Une vieille histoire est un exercice de style, de la littérature comme il n'en existe presque plus de nos jours.

Un personnage, aux contours indéfinis (sexe, âge), à la personnalité floue et à l'histoire inconnue, sort d'une piscine, entre et court dans un couloir sinueux, passe des portes pour vivre une situation humaine, généralement une histoire de sexe, de guerre ou de famille, faite de violence et de domination (subie ou active), puis reprend le couloir pour passer d'autres portes, jusqu'à replonger dans la piscine.

Ce schéma, réalisé 7 fois (pour 7 chapitres), se répète dans la structure sans que les fragments d'histoire racontées ne soient redondantes, malgré l'abondance de détails, d'échos qui se répondent et dialoguent entre chapitres et même entre histoires au sein des chapitres. Vous les repérerez très vite: le chignon de la femme blonde, la pomme, le chat gris, le dessus de lit représentant des feuilles vertes sur un fond doré, les cicatrices sur le corps: ces motifs récurrents mais jamais répétés à l'identique semblent d'abord anodins, mais prennent au fil des chapitres des charges nouvelles - ou du moins le lecteur face à la variété des situations leur attribuera par tâtonnement une charge symbolique différente. Une deuxième voire troisième lecture du roman s'imposerait pour bien se faire une opinion de toute la richesse de ces symboles.

Jusqu'à présent, quelqu'un qui n'aurait ni lu ni même été renseigné sur le livre doit trouver cette description très générique.
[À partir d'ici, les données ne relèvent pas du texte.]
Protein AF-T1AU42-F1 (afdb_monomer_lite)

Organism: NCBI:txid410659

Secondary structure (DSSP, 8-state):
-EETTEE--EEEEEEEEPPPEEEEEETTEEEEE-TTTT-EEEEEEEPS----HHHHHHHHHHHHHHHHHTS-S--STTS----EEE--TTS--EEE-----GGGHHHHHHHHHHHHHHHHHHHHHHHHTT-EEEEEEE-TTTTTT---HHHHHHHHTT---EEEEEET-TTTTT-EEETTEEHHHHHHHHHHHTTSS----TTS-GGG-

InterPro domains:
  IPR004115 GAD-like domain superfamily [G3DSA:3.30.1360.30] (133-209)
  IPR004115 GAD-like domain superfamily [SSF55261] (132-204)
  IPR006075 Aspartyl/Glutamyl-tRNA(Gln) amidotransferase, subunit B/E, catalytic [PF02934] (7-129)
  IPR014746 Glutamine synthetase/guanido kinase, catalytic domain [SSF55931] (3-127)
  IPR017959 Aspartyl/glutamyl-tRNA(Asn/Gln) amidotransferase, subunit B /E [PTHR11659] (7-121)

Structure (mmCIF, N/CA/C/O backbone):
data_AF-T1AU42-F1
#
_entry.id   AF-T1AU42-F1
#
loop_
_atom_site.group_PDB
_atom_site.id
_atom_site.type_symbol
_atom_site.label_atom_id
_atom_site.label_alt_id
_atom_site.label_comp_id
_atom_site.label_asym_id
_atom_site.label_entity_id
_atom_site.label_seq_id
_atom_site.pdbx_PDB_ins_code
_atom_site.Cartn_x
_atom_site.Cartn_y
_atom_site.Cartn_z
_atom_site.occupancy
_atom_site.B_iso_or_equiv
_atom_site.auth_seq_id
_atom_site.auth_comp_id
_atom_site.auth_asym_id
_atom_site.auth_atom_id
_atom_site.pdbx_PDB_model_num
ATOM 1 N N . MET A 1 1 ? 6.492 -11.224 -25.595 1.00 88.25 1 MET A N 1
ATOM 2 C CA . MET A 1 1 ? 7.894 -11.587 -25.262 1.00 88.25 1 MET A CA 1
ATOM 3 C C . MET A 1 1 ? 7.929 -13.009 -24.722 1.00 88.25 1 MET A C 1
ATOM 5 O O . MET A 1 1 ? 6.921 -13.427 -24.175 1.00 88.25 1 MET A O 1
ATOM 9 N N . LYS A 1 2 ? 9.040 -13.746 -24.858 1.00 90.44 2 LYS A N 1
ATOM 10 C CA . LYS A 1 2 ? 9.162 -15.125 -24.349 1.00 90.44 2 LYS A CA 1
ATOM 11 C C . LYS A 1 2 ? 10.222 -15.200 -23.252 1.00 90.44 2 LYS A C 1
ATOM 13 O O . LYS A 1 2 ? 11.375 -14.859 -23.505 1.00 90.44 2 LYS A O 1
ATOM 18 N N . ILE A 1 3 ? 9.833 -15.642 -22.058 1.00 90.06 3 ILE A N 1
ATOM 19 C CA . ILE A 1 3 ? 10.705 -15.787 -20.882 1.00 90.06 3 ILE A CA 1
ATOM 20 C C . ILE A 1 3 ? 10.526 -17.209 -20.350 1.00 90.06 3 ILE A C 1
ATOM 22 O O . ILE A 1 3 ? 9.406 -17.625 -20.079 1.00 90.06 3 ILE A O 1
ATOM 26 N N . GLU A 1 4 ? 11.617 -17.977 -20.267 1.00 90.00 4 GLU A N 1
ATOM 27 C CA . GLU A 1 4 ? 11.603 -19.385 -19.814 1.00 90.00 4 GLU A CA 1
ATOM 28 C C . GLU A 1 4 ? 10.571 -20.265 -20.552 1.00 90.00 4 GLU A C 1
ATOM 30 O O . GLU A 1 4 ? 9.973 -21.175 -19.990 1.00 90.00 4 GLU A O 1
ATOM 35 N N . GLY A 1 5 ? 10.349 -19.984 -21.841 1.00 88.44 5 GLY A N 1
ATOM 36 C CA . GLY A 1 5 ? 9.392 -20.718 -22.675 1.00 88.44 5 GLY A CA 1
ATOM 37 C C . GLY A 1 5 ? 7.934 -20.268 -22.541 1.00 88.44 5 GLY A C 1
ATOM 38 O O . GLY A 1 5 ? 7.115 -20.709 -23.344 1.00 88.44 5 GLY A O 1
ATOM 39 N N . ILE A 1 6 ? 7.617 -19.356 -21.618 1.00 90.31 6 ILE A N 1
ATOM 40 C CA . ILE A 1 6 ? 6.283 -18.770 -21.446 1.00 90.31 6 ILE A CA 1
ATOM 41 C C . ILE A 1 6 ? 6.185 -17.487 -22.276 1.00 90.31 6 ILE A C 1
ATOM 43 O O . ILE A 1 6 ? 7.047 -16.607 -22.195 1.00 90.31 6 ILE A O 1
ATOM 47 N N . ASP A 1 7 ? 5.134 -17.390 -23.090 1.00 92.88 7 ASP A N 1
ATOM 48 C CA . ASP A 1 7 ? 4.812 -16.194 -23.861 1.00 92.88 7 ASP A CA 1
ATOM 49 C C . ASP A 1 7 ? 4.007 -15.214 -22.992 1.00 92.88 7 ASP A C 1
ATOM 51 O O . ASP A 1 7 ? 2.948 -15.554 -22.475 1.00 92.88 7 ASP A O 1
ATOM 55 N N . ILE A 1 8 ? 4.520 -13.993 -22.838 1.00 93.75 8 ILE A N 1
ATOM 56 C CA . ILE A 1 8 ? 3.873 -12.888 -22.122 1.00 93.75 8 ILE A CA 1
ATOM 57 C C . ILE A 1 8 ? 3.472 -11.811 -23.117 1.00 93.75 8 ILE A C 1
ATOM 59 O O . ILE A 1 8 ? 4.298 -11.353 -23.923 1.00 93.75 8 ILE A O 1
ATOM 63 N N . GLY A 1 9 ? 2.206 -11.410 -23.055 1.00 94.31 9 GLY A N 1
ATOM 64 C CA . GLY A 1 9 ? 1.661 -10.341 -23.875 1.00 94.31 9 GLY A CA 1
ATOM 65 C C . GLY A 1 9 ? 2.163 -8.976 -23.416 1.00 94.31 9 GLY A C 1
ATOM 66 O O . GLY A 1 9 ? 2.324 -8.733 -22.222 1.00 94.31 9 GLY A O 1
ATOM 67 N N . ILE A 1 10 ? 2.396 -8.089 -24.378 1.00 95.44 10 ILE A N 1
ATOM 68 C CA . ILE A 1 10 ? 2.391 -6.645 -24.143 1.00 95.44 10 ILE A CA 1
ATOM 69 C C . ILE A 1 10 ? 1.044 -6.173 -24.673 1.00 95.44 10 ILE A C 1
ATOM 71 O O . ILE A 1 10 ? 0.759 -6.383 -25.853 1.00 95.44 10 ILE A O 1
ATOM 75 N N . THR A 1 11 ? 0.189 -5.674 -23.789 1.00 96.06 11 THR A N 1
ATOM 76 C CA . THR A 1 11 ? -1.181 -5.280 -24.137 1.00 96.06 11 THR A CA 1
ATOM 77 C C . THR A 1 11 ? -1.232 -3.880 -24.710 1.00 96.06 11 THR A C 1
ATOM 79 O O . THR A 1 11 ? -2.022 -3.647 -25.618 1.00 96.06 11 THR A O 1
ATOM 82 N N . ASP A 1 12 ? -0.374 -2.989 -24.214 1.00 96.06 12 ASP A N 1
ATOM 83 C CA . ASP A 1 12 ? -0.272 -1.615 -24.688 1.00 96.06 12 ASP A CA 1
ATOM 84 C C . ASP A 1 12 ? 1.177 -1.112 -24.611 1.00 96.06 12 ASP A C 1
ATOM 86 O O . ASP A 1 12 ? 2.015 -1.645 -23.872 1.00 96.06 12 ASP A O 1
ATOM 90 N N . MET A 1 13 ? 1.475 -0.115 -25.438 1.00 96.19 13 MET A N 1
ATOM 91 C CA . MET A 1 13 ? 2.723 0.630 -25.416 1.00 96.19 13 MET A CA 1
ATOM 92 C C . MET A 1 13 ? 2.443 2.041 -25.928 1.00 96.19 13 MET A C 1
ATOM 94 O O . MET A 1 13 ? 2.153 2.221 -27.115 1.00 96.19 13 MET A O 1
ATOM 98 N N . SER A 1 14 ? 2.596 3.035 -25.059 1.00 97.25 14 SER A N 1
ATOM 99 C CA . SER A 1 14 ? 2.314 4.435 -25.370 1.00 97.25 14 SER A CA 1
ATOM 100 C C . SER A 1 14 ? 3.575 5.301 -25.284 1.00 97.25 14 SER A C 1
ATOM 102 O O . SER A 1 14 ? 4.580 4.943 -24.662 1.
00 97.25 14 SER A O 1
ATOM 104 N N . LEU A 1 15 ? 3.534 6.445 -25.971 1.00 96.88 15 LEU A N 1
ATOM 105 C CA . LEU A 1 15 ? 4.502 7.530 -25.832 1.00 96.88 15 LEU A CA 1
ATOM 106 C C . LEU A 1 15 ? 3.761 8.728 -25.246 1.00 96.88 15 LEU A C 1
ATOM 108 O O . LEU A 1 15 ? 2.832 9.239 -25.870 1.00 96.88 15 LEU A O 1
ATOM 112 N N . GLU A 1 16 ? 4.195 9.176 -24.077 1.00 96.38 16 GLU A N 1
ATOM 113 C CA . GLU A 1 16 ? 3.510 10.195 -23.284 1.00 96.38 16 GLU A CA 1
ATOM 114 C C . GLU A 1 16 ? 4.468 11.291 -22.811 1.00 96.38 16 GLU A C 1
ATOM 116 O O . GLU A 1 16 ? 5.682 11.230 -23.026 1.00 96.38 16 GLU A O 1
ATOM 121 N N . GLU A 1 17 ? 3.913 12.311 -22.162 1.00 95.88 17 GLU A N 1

Mais le propos du livre est si universel, la liberté d'interprétation du lecteur si totale qu'il ne peut en être autrement. le style lui-même symbolise cette gêne, étant à la fois extrêmement précis dans les descriptions des moindres objets, des moindres gestes, mais rigoureusement générique dans la description de la situation elle-même: jamais un nom n'est mentionné, pas un nom de personne ou de ville, de pays, de lieu, de marque ne peut être retrouvée dans ce livre - à l'exception du Don Giovanni de Mozart. Seuls la description de quelques objets historiquement datés (gramophone, automobile) nous montrent que l'histoire doit se passer quelque part entre le XXe et le XXIe siècle.
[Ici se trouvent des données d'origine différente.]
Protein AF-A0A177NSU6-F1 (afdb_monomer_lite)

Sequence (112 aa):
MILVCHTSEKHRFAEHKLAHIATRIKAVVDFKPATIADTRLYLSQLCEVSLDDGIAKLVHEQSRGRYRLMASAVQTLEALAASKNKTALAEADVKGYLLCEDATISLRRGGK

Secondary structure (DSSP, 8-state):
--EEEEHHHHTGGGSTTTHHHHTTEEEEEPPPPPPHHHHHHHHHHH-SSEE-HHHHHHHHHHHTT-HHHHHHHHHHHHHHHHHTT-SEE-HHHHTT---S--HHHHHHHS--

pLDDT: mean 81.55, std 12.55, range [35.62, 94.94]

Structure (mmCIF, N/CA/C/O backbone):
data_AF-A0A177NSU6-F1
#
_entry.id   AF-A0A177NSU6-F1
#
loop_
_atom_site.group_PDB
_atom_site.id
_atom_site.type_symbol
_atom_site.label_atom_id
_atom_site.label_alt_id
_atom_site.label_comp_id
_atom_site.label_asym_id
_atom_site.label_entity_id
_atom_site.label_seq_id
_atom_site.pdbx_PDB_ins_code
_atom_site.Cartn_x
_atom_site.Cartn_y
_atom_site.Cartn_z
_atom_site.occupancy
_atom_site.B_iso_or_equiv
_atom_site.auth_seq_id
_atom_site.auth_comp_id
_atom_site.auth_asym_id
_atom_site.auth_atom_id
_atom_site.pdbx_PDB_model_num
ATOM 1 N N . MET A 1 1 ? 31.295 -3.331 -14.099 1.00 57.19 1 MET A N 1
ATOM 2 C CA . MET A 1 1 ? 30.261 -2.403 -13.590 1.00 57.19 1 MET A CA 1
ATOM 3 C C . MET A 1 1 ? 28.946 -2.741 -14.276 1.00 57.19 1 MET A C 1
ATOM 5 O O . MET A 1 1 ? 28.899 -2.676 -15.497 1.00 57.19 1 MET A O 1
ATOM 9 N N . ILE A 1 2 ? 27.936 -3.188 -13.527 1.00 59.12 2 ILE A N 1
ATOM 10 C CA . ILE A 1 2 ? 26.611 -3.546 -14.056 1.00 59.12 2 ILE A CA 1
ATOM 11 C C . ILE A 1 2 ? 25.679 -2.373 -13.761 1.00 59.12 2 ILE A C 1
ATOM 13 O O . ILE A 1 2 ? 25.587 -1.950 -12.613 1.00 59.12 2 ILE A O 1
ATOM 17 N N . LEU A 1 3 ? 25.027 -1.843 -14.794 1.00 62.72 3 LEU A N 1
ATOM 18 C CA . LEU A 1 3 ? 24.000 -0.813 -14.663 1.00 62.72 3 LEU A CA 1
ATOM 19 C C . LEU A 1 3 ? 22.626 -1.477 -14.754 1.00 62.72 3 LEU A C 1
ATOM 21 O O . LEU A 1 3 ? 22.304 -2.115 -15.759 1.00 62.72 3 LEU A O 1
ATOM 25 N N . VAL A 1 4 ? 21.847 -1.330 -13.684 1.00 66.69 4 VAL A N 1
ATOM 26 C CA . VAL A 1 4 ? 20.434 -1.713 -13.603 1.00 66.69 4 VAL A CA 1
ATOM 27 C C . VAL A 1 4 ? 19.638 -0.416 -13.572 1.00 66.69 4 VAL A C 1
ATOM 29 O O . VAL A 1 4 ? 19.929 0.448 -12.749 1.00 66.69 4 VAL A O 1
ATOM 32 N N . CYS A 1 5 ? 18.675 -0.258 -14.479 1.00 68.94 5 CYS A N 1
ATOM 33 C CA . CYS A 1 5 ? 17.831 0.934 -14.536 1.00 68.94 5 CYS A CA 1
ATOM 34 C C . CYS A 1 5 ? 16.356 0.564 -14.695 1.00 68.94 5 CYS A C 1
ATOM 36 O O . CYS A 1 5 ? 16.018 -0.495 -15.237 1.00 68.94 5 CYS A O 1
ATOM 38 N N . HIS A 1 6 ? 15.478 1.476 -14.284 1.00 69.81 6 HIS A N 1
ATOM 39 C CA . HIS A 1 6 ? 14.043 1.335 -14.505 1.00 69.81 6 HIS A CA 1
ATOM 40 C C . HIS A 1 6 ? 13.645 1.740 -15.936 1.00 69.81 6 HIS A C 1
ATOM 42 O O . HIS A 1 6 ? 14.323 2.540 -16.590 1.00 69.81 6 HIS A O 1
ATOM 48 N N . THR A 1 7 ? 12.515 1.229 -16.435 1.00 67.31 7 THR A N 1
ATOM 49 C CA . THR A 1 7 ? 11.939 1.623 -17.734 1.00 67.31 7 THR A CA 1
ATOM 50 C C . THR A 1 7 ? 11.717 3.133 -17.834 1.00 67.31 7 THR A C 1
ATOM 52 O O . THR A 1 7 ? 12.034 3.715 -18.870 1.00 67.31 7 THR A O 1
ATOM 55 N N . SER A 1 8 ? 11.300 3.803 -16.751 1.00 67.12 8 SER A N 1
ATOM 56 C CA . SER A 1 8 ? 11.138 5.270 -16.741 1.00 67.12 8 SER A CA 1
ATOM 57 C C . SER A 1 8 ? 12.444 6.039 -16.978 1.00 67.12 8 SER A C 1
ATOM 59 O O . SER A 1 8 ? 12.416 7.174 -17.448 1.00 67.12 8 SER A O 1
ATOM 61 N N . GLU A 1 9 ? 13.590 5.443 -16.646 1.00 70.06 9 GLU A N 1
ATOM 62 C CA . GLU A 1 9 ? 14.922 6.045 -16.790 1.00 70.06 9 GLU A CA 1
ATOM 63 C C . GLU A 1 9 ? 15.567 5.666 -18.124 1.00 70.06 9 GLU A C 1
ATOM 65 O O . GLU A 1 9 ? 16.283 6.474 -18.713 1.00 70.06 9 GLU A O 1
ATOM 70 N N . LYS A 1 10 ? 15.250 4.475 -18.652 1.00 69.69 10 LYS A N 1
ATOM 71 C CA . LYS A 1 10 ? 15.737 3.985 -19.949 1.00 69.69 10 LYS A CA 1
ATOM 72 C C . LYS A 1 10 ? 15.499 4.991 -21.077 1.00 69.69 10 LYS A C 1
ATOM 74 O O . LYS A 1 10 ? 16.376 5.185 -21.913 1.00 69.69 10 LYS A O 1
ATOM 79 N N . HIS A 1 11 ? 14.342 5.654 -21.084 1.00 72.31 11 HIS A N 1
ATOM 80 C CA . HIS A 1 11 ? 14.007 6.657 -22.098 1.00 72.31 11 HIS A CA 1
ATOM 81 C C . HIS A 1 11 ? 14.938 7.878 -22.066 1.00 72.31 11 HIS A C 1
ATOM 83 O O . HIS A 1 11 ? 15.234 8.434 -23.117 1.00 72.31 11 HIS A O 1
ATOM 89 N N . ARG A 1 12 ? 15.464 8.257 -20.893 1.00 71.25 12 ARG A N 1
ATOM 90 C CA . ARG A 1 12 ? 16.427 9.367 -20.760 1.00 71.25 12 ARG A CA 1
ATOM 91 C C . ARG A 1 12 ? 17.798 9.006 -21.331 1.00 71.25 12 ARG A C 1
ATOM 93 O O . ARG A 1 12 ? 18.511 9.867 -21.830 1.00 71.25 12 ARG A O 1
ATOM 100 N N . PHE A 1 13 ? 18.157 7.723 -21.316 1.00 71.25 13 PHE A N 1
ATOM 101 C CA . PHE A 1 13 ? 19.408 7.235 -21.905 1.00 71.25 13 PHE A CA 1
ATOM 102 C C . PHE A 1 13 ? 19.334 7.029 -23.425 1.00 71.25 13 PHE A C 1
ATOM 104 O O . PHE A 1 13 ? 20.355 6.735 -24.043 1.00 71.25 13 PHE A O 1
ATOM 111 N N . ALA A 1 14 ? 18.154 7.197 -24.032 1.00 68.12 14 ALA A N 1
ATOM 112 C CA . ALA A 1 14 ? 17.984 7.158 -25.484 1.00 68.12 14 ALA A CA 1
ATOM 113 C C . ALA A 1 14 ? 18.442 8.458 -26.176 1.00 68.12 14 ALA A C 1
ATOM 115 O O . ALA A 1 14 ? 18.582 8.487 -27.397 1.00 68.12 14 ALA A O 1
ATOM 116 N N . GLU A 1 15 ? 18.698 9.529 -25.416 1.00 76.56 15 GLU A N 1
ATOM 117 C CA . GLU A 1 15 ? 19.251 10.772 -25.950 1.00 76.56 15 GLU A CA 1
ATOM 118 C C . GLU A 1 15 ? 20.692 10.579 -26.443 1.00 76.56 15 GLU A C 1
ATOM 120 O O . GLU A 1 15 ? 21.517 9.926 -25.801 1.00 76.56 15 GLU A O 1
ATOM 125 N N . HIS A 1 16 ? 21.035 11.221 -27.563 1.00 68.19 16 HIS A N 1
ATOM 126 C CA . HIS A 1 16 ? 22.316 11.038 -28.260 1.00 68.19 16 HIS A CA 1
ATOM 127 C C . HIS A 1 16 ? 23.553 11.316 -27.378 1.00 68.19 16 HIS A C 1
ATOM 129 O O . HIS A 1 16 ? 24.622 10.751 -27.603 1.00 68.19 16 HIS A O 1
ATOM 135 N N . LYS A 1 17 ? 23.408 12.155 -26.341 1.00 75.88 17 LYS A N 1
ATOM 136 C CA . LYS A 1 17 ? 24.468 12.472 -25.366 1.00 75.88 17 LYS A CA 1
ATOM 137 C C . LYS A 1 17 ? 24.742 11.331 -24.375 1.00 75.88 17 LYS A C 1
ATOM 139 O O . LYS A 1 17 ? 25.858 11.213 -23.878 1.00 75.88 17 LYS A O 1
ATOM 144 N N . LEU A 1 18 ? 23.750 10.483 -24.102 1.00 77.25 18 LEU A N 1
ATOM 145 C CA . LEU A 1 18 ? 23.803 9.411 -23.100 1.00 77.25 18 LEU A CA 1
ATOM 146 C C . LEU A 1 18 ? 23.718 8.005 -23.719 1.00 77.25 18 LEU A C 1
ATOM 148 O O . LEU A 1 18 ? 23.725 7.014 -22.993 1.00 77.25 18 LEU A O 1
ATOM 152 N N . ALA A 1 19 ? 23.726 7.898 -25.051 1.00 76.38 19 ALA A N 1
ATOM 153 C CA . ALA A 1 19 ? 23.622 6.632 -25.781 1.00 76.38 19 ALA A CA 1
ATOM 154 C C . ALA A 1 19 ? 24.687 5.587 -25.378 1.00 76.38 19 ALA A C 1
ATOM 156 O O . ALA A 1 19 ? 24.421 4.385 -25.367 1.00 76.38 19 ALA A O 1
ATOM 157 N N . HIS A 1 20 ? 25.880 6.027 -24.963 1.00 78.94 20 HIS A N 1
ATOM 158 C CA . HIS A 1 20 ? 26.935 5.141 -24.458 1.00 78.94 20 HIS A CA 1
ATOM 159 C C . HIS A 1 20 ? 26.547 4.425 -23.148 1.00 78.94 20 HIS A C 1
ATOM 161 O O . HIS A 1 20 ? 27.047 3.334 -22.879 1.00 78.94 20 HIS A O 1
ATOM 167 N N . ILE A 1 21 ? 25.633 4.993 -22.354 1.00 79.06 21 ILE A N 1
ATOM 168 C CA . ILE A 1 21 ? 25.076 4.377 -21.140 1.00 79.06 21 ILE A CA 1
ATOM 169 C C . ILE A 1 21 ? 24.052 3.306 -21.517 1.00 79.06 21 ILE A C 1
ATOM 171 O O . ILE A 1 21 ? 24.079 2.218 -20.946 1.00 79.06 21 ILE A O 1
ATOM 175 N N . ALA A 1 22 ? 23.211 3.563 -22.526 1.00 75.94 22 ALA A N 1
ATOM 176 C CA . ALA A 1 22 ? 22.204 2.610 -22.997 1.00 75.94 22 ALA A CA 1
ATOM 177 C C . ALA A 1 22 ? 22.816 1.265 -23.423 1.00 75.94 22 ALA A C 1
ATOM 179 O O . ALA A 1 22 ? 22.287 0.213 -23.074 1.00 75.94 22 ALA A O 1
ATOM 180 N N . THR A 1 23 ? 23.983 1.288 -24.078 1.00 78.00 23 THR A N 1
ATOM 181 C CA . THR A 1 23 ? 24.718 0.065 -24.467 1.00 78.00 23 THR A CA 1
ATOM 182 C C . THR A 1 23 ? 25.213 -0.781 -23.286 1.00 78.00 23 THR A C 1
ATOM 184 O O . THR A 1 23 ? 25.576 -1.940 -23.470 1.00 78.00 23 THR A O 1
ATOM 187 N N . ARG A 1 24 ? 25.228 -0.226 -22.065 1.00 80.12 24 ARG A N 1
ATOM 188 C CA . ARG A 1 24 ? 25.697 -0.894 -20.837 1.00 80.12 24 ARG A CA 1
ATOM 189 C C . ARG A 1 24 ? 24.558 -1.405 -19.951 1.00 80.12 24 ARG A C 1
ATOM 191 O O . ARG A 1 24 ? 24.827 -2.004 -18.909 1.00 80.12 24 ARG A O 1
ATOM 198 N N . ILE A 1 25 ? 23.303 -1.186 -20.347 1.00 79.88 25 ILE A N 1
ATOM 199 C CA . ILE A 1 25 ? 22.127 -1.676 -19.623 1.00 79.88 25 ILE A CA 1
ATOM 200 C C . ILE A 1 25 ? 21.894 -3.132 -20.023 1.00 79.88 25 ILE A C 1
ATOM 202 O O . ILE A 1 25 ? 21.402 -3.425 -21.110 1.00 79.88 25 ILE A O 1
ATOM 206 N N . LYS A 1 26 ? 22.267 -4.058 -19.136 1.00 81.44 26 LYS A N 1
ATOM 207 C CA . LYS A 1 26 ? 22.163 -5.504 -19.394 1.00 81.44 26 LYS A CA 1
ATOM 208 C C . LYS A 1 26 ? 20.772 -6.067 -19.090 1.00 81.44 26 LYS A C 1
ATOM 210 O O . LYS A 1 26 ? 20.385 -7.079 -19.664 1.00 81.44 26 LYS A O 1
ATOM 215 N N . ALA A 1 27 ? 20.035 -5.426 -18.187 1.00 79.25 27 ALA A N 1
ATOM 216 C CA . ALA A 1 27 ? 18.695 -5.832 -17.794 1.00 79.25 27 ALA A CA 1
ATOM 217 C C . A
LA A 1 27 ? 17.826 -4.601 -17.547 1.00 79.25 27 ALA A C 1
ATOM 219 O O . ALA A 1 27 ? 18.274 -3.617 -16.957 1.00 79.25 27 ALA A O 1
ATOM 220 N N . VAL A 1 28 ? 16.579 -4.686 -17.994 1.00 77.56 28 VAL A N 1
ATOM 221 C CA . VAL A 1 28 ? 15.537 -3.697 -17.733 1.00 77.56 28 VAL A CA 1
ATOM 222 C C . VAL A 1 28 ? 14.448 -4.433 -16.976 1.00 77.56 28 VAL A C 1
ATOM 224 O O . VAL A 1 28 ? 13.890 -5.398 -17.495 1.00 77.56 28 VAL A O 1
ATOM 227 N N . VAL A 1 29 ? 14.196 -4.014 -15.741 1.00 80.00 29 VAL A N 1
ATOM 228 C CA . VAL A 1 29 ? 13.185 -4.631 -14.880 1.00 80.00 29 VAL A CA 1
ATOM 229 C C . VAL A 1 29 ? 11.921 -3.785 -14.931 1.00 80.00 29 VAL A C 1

L'on ne sait que peu de choses des personnages ; on le devine péniblement au fil des pages de chaque chapitre, comme plongés dans une obscurité presque totale, ne distinguant des contours qu'au bout d'une heure d'adaptation. Cette adaptation à peine commencée, le protagoniste rentre dans le couloir, ouvre une porte, se change dans le vestiaire et replonge dans la piscine ; c'est la fin de l'histoire - de sa vie de personnage.

De même, si les lieux, les situations voire les époques se devinent - guerre civile en Afrique noire, camp de concentration, narco-criminalité à la frontière américano-mexicaine -, jamais ils ne sont eux-mêmes décrits, commentés ou approfondis. Les personnages débarquent littéralement dans les situations, après avoir ouvert une porte, au hasard, dans le fameux couloir gris dans lequel ils courraient, et les subissent - généralement -, ou, quand ils sont plus chanceux ou violents, la maîtrisent et se contentent d'agir à leur guise, selon une logique absolument opaque.

Cette écriture montre magistralement ce que peut dire la littérature sur les situations les plus universelles de la vie, dont le sexe et la guerre, sans le vernis du contexte, du social, et de la psychologie : la pure brutalité des faits.